What to do: Everything from the line containing "ATOM 184 N N" to the end of the listing is to be set down exactly, both ends included, and nothing before it.

──────── Excerpted data ────────

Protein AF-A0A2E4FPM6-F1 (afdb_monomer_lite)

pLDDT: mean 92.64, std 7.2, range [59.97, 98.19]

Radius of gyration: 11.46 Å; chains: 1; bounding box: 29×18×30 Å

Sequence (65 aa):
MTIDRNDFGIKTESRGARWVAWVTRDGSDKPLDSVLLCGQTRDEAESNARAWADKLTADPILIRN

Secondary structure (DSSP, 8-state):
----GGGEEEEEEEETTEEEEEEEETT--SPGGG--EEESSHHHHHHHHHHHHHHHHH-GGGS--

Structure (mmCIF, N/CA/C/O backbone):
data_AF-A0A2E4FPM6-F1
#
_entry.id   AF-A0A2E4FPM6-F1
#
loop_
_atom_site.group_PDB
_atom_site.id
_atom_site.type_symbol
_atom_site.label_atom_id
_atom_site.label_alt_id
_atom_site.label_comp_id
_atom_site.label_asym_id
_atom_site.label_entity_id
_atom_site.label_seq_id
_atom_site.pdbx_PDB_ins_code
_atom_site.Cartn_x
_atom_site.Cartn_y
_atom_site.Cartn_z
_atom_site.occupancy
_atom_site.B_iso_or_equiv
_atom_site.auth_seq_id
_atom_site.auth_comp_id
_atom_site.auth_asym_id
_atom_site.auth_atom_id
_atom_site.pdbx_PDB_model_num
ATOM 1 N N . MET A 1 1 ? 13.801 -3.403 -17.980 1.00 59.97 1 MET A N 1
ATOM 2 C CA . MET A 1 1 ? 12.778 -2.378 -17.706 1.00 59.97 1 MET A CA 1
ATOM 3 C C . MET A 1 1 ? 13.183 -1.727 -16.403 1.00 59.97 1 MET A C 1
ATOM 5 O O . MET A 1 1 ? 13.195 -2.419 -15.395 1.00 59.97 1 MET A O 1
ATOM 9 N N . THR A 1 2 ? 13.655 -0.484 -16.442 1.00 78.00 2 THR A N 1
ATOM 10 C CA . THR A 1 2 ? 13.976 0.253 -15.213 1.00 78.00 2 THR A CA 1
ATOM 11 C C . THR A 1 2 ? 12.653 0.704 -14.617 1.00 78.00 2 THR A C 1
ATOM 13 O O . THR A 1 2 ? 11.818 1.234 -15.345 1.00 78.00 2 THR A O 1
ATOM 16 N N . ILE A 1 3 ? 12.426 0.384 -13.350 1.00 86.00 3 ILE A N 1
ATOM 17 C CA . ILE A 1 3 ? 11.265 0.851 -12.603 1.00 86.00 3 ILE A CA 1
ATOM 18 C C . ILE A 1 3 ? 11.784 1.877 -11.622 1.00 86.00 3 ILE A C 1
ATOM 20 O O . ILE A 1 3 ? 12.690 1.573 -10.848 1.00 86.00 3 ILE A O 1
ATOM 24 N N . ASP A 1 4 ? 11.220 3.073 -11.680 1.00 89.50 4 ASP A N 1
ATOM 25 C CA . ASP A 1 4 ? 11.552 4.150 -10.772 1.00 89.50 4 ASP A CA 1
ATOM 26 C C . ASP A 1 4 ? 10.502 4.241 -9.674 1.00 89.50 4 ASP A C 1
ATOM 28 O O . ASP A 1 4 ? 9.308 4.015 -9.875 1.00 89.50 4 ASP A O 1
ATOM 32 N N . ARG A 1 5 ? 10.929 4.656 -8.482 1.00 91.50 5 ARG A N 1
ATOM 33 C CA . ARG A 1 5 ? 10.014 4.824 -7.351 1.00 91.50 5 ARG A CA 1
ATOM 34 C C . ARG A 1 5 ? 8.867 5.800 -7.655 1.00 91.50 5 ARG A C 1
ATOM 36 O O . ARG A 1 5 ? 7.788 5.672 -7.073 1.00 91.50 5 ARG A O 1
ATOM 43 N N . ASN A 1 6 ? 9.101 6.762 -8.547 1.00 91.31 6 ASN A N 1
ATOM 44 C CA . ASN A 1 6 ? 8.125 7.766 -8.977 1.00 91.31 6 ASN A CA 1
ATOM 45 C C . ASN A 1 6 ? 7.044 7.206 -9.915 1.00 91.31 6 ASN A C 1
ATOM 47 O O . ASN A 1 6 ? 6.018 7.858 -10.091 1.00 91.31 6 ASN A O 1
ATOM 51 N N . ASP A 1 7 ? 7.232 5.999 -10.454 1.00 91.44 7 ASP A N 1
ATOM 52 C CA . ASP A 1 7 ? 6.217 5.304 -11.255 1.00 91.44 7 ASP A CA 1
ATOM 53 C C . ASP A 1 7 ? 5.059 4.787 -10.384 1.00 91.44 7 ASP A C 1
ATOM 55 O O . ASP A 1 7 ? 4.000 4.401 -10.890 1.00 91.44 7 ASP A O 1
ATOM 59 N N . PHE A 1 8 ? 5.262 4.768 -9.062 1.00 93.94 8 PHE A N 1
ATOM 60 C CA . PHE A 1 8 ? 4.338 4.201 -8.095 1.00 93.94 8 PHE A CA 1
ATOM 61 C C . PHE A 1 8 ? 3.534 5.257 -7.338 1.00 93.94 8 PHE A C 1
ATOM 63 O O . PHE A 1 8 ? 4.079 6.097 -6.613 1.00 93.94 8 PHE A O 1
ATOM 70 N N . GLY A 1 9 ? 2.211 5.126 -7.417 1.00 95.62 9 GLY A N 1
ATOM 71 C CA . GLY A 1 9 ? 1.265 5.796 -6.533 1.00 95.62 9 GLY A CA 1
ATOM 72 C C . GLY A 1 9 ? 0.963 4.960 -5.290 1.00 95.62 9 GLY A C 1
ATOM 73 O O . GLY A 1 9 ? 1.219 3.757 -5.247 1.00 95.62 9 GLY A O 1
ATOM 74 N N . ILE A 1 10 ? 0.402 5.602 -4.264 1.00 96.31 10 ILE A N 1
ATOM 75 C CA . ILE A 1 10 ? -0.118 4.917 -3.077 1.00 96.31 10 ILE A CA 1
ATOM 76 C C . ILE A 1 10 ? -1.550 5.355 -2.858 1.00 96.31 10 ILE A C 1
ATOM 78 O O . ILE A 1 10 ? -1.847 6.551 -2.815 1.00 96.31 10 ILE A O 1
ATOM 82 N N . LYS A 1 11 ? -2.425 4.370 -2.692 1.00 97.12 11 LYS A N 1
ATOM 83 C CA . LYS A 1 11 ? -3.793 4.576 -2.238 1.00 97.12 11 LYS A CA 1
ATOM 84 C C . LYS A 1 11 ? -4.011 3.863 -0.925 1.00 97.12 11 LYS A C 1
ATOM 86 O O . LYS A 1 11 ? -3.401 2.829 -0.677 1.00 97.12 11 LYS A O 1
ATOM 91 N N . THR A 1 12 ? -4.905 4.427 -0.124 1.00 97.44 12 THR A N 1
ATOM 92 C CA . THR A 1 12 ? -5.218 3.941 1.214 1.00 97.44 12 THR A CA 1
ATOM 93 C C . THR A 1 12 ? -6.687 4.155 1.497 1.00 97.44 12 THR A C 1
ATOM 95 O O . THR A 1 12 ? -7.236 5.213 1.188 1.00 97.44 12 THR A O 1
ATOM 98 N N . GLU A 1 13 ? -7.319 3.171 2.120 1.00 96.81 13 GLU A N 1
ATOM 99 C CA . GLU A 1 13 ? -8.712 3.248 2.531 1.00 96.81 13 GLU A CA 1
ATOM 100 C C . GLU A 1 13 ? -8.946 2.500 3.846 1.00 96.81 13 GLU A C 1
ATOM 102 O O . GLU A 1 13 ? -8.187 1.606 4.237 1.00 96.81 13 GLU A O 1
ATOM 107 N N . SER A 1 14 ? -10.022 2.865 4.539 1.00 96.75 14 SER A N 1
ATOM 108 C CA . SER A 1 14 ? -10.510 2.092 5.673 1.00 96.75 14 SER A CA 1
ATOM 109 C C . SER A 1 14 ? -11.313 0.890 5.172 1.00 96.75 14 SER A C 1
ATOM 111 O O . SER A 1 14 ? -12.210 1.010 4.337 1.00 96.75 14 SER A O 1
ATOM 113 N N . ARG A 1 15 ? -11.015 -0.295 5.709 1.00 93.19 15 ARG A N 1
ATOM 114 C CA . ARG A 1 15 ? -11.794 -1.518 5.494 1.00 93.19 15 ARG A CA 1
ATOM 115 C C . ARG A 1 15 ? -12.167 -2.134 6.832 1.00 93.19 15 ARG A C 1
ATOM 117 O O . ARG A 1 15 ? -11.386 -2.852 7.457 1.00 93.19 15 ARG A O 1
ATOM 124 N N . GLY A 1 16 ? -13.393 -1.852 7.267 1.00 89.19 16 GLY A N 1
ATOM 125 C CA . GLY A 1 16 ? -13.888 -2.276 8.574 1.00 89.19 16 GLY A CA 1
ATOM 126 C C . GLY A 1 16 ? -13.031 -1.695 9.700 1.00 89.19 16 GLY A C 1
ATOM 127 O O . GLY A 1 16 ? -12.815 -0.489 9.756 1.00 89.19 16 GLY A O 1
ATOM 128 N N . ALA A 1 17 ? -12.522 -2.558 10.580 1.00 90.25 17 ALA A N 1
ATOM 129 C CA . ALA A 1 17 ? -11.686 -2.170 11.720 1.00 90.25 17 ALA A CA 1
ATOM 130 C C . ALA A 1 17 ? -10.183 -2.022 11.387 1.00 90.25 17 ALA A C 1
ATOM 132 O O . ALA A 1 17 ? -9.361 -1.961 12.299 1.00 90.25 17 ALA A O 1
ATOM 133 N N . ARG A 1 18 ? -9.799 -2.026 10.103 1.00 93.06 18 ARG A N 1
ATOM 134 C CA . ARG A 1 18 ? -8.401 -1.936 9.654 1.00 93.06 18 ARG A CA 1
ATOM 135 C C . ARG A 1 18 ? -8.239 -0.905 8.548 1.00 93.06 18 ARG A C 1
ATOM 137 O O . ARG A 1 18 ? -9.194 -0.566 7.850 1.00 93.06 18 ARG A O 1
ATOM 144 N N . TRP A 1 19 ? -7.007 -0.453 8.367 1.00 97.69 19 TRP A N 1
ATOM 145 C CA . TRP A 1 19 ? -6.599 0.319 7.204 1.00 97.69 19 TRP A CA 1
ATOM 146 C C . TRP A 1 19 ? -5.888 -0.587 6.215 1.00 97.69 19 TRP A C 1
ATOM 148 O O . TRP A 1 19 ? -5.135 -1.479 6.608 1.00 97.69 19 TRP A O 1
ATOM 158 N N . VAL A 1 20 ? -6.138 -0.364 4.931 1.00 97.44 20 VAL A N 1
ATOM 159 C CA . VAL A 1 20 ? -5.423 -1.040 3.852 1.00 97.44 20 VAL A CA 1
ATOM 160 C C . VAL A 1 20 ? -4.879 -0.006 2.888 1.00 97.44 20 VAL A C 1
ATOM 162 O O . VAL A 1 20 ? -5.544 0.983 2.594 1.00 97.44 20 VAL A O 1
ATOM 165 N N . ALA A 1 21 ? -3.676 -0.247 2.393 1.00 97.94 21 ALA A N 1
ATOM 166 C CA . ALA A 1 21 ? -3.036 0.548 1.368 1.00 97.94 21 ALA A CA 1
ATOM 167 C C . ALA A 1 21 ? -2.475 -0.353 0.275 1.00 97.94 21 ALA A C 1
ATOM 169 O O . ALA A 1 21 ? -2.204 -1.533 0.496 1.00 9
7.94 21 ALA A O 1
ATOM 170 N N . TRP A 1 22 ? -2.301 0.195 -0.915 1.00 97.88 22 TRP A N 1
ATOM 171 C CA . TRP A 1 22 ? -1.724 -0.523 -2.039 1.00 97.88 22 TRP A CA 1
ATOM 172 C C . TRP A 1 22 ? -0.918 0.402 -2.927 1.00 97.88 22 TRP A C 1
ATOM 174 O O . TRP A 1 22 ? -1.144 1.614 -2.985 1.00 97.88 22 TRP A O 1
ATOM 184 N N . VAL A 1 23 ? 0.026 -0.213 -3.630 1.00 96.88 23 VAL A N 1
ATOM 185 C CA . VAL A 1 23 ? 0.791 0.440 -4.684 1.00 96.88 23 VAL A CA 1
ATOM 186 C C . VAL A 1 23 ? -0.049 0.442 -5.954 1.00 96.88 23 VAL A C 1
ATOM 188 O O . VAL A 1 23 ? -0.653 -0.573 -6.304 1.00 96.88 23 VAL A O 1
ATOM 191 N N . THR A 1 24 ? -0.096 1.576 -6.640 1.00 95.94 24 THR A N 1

────────

Task solution:
ATOM 184 N N . VAL A 1 23 ? 0.026 -0.213 -3.630 1.00 96.88 23 VAL A N 1
ATOM 185 C CA . VAL A 1 23 ? 0.791 0.440 -4.684 1.00 96.88 23 VAL A CA 1
ATOM 186 C C . VAL A 1 23 ? -0.049 0.442 -5.954 1.00 96.88 23 VAL A C 1
ATOM 188 O O . VAL A 1 23 ? -0.653 -0.573 -6.304 1.00 96.88 23 VAL A O 1
ATOM 191 N N . THR A 1 24 ? -0.096 1.576 -6.640 1.00 95.94 24 THR A N 1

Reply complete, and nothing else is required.